# Frage zu VNC



## fragemann (7. Mai 2003)

moin nochmal 

hab ne Frage zu realVNC.

Ich möchte einen Server über das Internet kontaktieren, 
allerdings hat der keine feste IP.

Ist es trotzdem möglich, darauf zu connecten ohne kostenpflichtige Programme wie MyJack zu benutzen?
Bzw. wie bekomme ich eigentlich eine feste IP für einen (Firmen-)Server und was kostet das?


----------



## Tim C. (8. Mai 2003)

Eine möglichkeit wäre es, für den Server eine Dynamische IP à la .dyndns.org oder .dyn.ee einzurichten. Dann wäre das Problem der nicht statischen IP erledigt.

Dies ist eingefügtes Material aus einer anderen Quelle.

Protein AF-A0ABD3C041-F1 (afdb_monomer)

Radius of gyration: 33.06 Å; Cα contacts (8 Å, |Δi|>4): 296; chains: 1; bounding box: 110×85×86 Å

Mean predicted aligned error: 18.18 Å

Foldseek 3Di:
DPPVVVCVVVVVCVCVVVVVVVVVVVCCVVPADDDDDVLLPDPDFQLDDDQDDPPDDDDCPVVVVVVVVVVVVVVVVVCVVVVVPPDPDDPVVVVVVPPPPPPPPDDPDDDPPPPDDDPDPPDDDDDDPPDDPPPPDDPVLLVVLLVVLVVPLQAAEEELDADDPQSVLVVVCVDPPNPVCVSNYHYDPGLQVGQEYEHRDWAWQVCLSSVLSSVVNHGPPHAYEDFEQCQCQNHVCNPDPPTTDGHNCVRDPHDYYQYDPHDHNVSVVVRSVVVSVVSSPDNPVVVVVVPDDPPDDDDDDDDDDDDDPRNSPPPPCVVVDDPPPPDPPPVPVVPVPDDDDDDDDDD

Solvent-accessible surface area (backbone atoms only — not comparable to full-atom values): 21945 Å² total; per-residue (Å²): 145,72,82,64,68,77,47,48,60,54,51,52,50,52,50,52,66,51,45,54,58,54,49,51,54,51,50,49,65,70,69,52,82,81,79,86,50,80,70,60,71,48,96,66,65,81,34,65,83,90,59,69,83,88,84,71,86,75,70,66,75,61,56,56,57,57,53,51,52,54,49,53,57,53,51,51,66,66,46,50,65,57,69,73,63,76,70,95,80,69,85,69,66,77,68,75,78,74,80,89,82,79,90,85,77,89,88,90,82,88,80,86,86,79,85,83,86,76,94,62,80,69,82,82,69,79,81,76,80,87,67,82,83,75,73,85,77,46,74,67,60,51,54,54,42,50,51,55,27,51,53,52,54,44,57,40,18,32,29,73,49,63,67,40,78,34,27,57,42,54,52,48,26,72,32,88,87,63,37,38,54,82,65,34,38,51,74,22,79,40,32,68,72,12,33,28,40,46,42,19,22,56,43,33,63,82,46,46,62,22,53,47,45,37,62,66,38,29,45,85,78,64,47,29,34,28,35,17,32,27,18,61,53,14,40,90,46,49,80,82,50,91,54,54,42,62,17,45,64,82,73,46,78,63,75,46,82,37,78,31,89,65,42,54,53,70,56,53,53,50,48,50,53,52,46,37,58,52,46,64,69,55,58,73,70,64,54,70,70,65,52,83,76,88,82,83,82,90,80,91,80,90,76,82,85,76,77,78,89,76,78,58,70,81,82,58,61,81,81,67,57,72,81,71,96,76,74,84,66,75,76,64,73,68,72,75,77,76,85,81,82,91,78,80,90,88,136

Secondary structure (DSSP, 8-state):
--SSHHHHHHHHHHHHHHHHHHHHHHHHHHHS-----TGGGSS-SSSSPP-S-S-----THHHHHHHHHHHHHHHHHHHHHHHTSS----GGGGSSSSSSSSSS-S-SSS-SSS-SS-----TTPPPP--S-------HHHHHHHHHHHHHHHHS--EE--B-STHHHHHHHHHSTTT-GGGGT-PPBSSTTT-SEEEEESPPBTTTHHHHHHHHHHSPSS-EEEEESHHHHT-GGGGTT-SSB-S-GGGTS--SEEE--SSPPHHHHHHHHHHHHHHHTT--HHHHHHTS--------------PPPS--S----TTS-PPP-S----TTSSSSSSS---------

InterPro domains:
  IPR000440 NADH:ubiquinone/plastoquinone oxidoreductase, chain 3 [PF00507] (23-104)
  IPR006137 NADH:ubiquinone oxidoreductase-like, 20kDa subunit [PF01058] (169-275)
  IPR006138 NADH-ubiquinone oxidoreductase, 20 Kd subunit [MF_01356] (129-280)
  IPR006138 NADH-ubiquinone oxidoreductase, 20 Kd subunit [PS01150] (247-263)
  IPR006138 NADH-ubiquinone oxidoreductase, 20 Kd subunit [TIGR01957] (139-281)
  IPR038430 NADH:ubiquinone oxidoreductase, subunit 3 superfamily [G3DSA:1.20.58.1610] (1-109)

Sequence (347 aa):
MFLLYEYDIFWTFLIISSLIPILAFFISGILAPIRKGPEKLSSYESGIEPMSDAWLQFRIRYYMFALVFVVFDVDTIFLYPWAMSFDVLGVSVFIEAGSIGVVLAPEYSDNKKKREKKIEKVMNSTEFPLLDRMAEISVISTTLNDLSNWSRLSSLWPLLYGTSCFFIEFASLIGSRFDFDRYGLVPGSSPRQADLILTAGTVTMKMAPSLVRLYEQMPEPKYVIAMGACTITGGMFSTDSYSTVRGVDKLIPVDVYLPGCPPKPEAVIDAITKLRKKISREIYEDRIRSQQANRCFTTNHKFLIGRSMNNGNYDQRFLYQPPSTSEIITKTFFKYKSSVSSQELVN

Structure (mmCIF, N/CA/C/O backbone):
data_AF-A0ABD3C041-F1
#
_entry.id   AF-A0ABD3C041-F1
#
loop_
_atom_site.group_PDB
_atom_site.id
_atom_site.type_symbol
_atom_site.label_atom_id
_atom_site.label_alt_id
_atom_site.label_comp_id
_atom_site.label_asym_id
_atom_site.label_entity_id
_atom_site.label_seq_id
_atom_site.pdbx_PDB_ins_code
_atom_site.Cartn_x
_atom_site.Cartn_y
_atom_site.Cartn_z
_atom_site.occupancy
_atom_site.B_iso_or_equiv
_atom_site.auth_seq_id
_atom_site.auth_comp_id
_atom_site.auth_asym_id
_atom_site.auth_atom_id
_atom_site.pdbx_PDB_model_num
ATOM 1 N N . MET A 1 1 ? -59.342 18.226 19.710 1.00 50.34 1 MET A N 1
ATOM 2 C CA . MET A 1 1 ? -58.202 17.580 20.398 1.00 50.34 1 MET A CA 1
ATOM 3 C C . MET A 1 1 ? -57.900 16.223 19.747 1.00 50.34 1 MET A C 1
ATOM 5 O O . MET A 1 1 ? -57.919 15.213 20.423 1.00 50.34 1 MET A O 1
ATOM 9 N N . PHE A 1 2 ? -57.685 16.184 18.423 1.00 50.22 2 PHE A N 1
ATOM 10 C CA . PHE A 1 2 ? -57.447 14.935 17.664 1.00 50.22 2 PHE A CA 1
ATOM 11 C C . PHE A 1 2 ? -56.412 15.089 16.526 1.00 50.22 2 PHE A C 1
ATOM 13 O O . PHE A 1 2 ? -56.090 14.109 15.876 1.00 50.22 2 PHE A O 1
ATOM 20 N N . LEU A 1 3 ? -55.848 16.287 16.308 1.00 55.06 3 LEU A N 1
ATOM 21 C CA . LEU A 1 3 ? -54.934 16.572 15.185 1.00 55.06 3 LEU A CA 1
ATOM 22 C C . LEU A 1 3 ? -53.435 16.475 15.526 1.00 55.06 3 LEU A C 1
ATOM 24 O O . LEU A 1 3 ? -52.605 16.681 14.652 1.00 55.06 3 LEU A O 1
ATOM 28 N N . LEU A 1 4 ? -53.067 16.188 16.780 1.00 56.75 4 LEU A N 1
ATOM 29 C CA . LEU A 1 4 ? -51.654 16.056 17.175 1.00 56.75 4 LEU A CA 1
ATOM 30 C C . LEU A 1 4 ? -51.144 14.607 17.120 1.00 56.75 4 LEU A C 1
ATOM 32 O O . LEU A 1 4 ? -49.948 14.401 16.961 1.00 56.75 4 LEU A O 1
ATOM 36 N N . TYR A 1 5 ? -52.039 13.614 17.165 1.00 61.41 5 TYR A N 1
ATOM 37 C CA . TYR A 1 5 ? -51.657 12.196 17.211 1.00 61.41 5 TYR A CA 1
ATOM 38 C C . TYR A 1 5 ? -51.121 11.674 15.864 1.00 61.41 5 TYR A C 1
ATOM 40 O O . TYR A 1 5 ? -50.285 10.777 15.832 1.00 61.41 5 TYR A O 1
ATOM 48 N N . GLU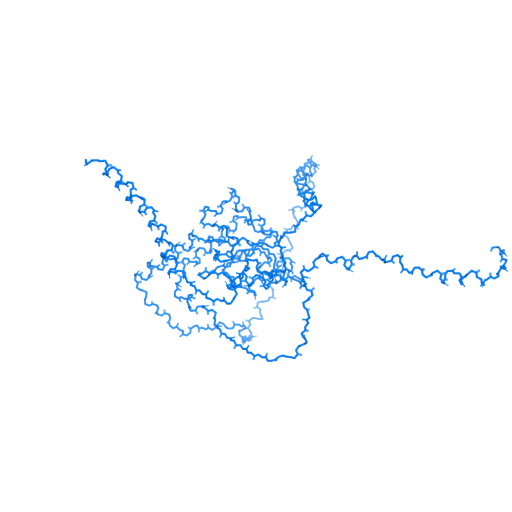 A 1 6 ? -51.542 12.266 14.739 1.00 62.31 6 GLU A N 1
ATOM 49 C CA . GLU A 1 6 ? -51.023 11.911 13.405 1.00 62.31 6 GLU A CA 1
ATOM 50 C C . GLU A 1 6 ? -49.579 12.393 13.180 1.00 62.31 6 GLU A C 1
ATOM 52 O O . GLU A 1 6 ? -48.851 11.808 12.379 1.00 62.31 6 GLU A O 1
ATOM 57 N N . TYR A 1 7 ? -49.125 13.406 13.927 1.00 70.69 7 TYR A N 1
ATOM 58 C CA . TYR A 1 7 ? -47.752 13.910 13.852 1.00 70.69 7 TYR A CA 1
ATOM 59 C C . TYR A 1 7 ? -46.801 13.244 14.857 1.00 70.69 7 TYR A C 1
ATOM 61 O O . TYR A 1 7 ? -45.589 13.347 14.679 1.00 70.69 7 TYR A O 1
ATOM 69 N N . ASP A 1 8 ? -47.298 12.518 15.864 1.00 75.75 8 ASP A N 1
ATOM 70 C CA . ASP A 1 8 ? -46.444 11.798 16.825 1.00 75.75 8 ASP A CA 1
ATOM 71 C C . ASP A 1 8 ? -45.598 10.719 16.135 1.00 75.75 8 ASP A C 1
ATOM 73 O O . ASP A 1 8 ? -44.418 10.542 16.443 1.00 75.75 8 ASP A O 1
ATOM 77 N N . ILE A 1 9 ? -46.158 10.039 15.130 1.00 80.00 9 ILE A N 1
ATOM 78 C CA . ILE A 1 9 ? -45.423 9.055 14.319 1.00 80.00 9 ILE A CA 1
ATOM 79 C C . ILE A 1 9 ? -44.320 9.746 13.501 1.00 80.00 9 ILE A C 1
ATOM 81 O O . ILE A 1 9 ? -43.208 9.236 13.387 1.00 80.00 9 ILE A O 1
ATOM 85 N N . PHE A 1 10 ? -44.592 10.942 12.977 1.00 82.19 10 PHE A N 1
ATOM 86 C CA . PHE A 1 10 ? -43.601 11.729 12.246 1.00 82.19 10 PHE A CA 1
ATOM 87 C C . PHE A 1 10 ? -42.461 12.204 13.160 1.00 82.19 10 PHE A C 1
ATOM 89 O O . PHE A 1 10 ? -41.290 12.055 12.812 1.00 82.19 10 PHE A O 1
ATOM 96 N N . TRP A 1 11 ? -42.775 12.715 14.355 1.00 83.38 11 TRP A N 1
ATOM 97 C CA . TRP A 1 11 ? -41.770 13.165 15.323 1.00 83.38 11 TRP A CA 1
ATOM 98 C C . TRP A 1 11 ? -40.943 12.016 15.894 1.00 83.38 11 TRP A C 1
ATOM 100 O O . TRP A 1 11 ? -39.727 12.145 16.008 1.00 83.38 11 TRP A O 1
ATOM 110 N N . THR A 1 12 ? -41.562 10.874 16.199 1.00 84.88 12 THR A N 1
ATOM 111 C CA . THR A 1 12 ? -40.830 9.678 16.645 1.00 84.88 12 THR A CA 1
ATOM 112 C C . THR A 1 12 ? -39.899 9.154 15.555 1.00 84.88 12 THR A C 1
ATOM 114 O O . THR A 1 12 ? -38.737 8.867 15.842 1.00 84.88 12 THR A O 1
ATOM 117 N N . PHE A 1 13 ? -40.345 9.117 14.296 1.00 84.44 13 PHE A N 1
ATOM 118 C CA . PHE A 1 13 ? -39.495 8.741 13.167 1.00 84.44 13 PHE A CA 1
ATOM 119 C C . PHE A 1 13 ? -38.336 9.727 12.957 1.00 84.44 13 PHE A C 1
ATOM 121 O O . PHE A 1 13 ? -37.200 9.303 12.754 1.00 84.44 13 PHE A O 1
ATOM 128 N N . LEU A 1 14 ? -38.583 11.036 13.071 1.00 86.56 14 LEU A N 1
ATOM 129 C CA . LEU A 1 14 ? -37.559 12.078 12.931 1.00 86.56 14 LEU A CA 1
ATOM 130 C C . LEU A 1 14 ? -36.522 12.010 14.062 1.00 86.56 14 LEU A C 1
ATOM 132 O O . LEU A 1 14 ? -35.322 12.116 13.805 1.00 86.56 14 LEU A O 1
ATOM 136 N N . ILE A 1 15 ? -36.963 11.760 15.298 1.00 89.88 15 ILE A N 1
ATOM 137 C CA . ILE A 1 15 ? -36.075 11.560 16.448 1.00 89.88 15 ILE A CA 1
ATOM 138 C C . ILE A 1 15 ? -35.223 10.309 16.242 1.00 89.88 15 ILE A C 1
ATOM 140 O O . ILE A 1 15 ? -34.007 10.397 16.370 1.00 89.88 15 ILE A O 1
ATOM 144 N N . ILE A 1 16 ? -35.813 9.171 15.867 1.00 88.69 16 ILE A N 1
ATOM 145 C CA . ILE A 1 16 ? -35.070 7.922 15.633 1.00 88.69 16 ILE A CA 1
ATOM 146 C C . ILE A 1 16 ? -34.082 8.087 14.467 1.00 88.69 16 ILE A C 1
ATOM 148 O O . ILE A 1 16 ? -32.908 7.744 14.603 1.00 88.69 16 ILE A O 1
ATOM 152 N N . SER A 1 17 ? -34.519 8.678 13.352 1.00 86.31 17 SER A N 1
ATOM 153 C CA . SER A 1 17 ? -33.684 8.914 12.168 1.00 86.31 17 SER A CA 1
ATOM 154 C C . SER A 1 17 ? -32.540 9.896 12.422 1.00 86.31 17 SER A C 1
ATOM 156 O O . SER A 1 17 ? -31.523 9.811 11.740 1.00 86.31 17 SER A O 1
ATOM 158 N N . SER A 1 18 ? -32.689 10.823 13.370 1.00 88.50 18 SER A N 1
ATOM 159 C CA . SER A 1 18 ? -31.629 11.746 13.794 1.00 88.50 18 SER A CA 1
ATOM 160 C C . SER A 1 18 ? -30.710 11.114 14.847 1.00 88.50 18 SER A C 1
ATOM 162 O O . SER A 1 18 ? -29.492 11.279 14.804 1.00 88.50 18 SER A O 1
ATOM 164 N N . LEU A 1 19 ? -31.264 10.315 15.762 1.00 92.81 19 LEU A N 1
ATOM 165 C CA . LEU A 1 19 ? -30.516 9.674 16.841 1.00 92.81 19 LEU A CA 1
ATOM 166 C C . LEU A 1 19 ? -29.529 8.628 16.312 1.00 92.81 19 LEU A C 1
ATOM 168 O O . LEU A 1 19 ? -28.408 8.555 16.805 1.00 92.81 19 LEU A O 1
ATOM 172 N N . ILE A 1 20 ? -29.920 7.842 15.303 1.00 87.94 20 ILE A N 1
ATOM 173 C CA . ILE A 1 20 ? -29.072 6.797 14.707 1.00 87.94 20 ILE A CA 1
ATOM 174 C C . ILE A 1 20 ? -27.725 7.355 14.200 1.00 87.94 20 ILE A C 1
ATOM 176 O O . ILE A 1 20 ? -26.688 6.852 14.641 1.00 87.94 20 ILE A O 1
ATOM 180 N N . PRO A 1 21 ? -27.672 8.390 13.335 1.00 83.25 21 PRO A N 1
ATOM 181 C CA . PRO A 1 21 ? -26.401 8.947 12.881 1.00 83.25 21 PRO A CA 1
ATOM 182 C C . PRO A 1 21 ? -25.626 9.623 14.017 1.00 83.25 21 PRO A C 1
ATOM 184 O O . PRO A 1 21 ? -24.414 9.439 14.101 1.00 83.25 21 PRO A O 1
ATOM 187 N N . ILE A 1 22 ? -26.295 10.340 14.931 1.00 90.06 22 ILE A N 1
ATOM 188 C CA . ILE A 1 22 ? -25.631 10.977 16.083 1.00 90.06 22 ILE A CA 1
ATOM 189 C C . ILE A 1 22 ? -24.928 9.926 16.948 1.00 90.06 22 ILE A C 1
ATOM 191 O O . ILE A 1 22 ? -23.762 10.093 17.311 1.00 90.06 22 ILE A O 1
ATOM 195 N N . LEU A 1 23 ? -25.612 8.820 17.241 1.00 88.62 23 LEU A N 1
ATOM 196 C CA . LEU A 1 23 ? -25.070 7.723 18.032 1.00 88.62 23 LEU A CA 1
ATOM 197 C C . LEU A 1 23 ? -23.920 7.022 17.296 1.00 88.62 23 LEU A C 1
ATOM 199 O O . LEU A 1 23 ? -22.900 6.730 17.915 1.00 88.62 23 LEU A O 1
ATOM 203 N N . ALA A 1 24 ? -24.036 6.811 15.982 1.00 79.81 24 ALA A N 1
ATOM 204 C CA . ALA A 1 24 ? -22.970 6.226 15.169 1.00 79.81 24 ALA A CA 1
ATOM 205 C C . ALA A 1 24 ? -21.692 7.088 15.183 1.00 79.81 24 ALA A C 1
ATOM 207 O O . ALA A 1 24 ? -20.600 6.565 15.413 1.00 79.81 24 ALA A O 1
ATOM 208 N N . PHE A 1 25 ? -21.820 8.411 15.025 1.00 80.31 25 PHE A N 1
ATOM 209 C CA . PHE A 1 25 ? -20.687 9.338 15.125 1.00 80.31 25 PHE A CA 1
ATOM 210 C C . PHE A 1 25 ? -20.085 9.369 16.535 1.00 80.31 25 PHE A C 1
ATOM 212 O O . PHE A 1 25 ? -18.862 9.385 16.678 1.00 80.31 25 PHE A O 1
ATOM 219 N N . PHE A 1 26 ? -20.920 9.333 17.578 1.00 87.12 26 PHE A N 1
ATOM 220 C CA . PHE A 1 26 ? -20.460 9.352 18.968 1.00 87.12 26 PHE A CA 1
ATOM 221 C C . PHE A 1 26 ? -19.706 8.067 19.348 1.00 87.12 26 PHE A C 1
ATOM 223 O O . PHE A 1 26 ? -18.612 8.132 19.908 1.00 87.12 26 PHE A O 1
ATOM 230 N N . ILE A 1 27 ? -20.242 6.899 18.978 1.00 80.81 27 ILE A N 1
ATOM 231 C CA . ILE A 1 27 ? -19.600 5.593 19.193 1.00 80.81 27 ILE A CA 1
ATOM 232 C C . ILE A 1 27 ? -18.288 5.517 18.410 1.00 80.81 27 ILE A C 1
ATOM 234 O O . ILE A 1 27 ? -17.272 5.117 18.975 1.00 80.81 27 ILE A O 1
ATOM 238 N N . SER A 1 28 ? -18.274 5.954 17.146 1.00 71.88 28 SER A N 1
ATOM 239 C CA . SER A 1 28 ? -17.042 6.001 16.355 1.00 71.88 28 SER A CA 1
ATOM 240 C C . SER A 1 28 ? -15.997 6.920 16.987 1.00 71.88 28 SER A C 1
ATOM 242 O O . SER A 1 28 ? -14.820 6.578 16.977 1.00 71.88 28 SER A O 1
ATOM 244 N N . GLY A 1 29 ? -16.398 8.061 17.553 1.00 70.88 29 GLY A N 1
ATOM 245 C CA . GLY A 1 29 ? -15.483 8.980 18.233 1.00 70.88 29 GLY A CA 1
ATOM 246 C C . GLY A 1 29 ? -14.856 8.397 19.504 1.00 70.88 29 GLY A C 1
ATOM 247 O O . GLY A 1 29 ? -13.710 8.718 19.811 1.00 70.88 29 GLY A O 1
ATOM 248 N N . ILE A 1 30 ? -15.581 7.531 20.220 1.00 76.94 30 ILE A N 1
ATOM 249 C CA . ILE A 1 30 ? -15.109 6.890 21.459 1.00 76.94 30 ILE A CA 1
ATOM 250 C C . ILE A 1 30 ? -14.284 5.629 21.177 1.00 76.94 30 ILE A C 1
ATOM 252 O O . ILE A 1 30 ? -13.261 5.421 21.827 1.00 76.94 30 ILE A O 1
ATOM 256 N N . LEU A 1 31 ? -14.715 4.781 20.236 1.00 67.00 31 LEU A N 1
ATOM 257 C CA . LEU A 1 31 ? -14.040 3.514 19.929 1.00 67.00 31 LEU A CA 1
ATOM 258 C C . LEU A 1 31 ? -12.846 3.680 18.983 1.00 67.00 31 LEU A C 1
ATOM 260 O O . LEU A 1 31 ? -11.986 2.799 18.958 1.00 67.00 31 LEU A O 1
ATOM 264 N N . ALA A 1 32 ? -12.776 4.760 18.195 1.00 63.62 32 ALA A N 1
ATOM 265 C CA . ALA A 1 32 ? -11.677 4.944 17.257 1.00 63.62 32 ALA A CA 1
ATOM 266 C C . ALA A 1 32 ? -10.337 5.066 18.008 1.00 63.62 32 ALA A C 1
ATOM 268 O O . ALA A 1 32 ? -10.164 5.970 18.829 1.00 63.62 32 ALA A O 1
ATOM 269 N N . PRO A 1 33 ? -9.344 4.210 17.713 1.00 54.22 33 PRO A N 1
ATOM 270 C CA . PRO A 1 33 ? -8.029 4.312 18.326 1.00 54.22 33 PRO A CA 1
ATOM 271 C C . PRO A 1 33 ? -7.309 5.581 17.836 1.00 54.22 33 PRO A C 1
ATOM 273 O O . PRO A 1 33 ? -6.791 5.662 16.718 1.00 54.22 33 PRO A O 1
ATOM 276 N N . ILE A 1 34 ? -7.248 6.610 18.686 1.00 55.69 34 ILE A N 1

Statische IP Adressen sind bei Business Internet Verbindung wie SDSL oder Standleitungen oft dabei. Du wirst diese auch nur in Verbindung mit der jeweiligen Internetverbindung bekommen, daher sind Preise nur für statische IP schlecht zu nennen. Das billigste was ich gefunden habe, ist bei einem Dial-In Internetanbieter für 10€ pro Monat: http://www.shuttle.de/produkte/preise/#ips . Der reguläre Preis für Business Breitbandanbindungen mit statischer IP dürfte jedoch drastisch darüber liegen.


----------



## fragemann (9. Mai 2003)

@leuchte

thx for reply

dyndns hab ich schon, allerdings komm ich damit nicht klar.
Hab Probleme, den Server über den Proxy anzusprechen.

Weiss vielleicht jemand ein Tutorial, wie man VNC in Verbindung mit dyndns einrichtet !?


----------



## qwertzuiopqwertzuiop (7. Oktober 2003)

insgesamt ist das eigentlich eine einfach sache.
bei dyndns.org für dynamicDns anmelden.

dann einen update client sich aussuchen (kann da z.b DeeEnEs empfehlen) und in dessen menü die account daten eintragen. 
diesen client dann auf dem rechner starten dessen ip für die dyndns-weiterleitung eingetragen werden soll.

auf dem rechner dann VNC server starten und mit einem anderen rechner direkt den dyndns-account anwählen! (sprich statt IP einfach meinname.dyndns.org eintippen)

willst du dazwischen noch nen proxy haben muss der die entsprechenden ports forwarden da ja vnc-server dann im lan zu findne ist. (kann dir leider nich sagen welche ports das sind....)


----------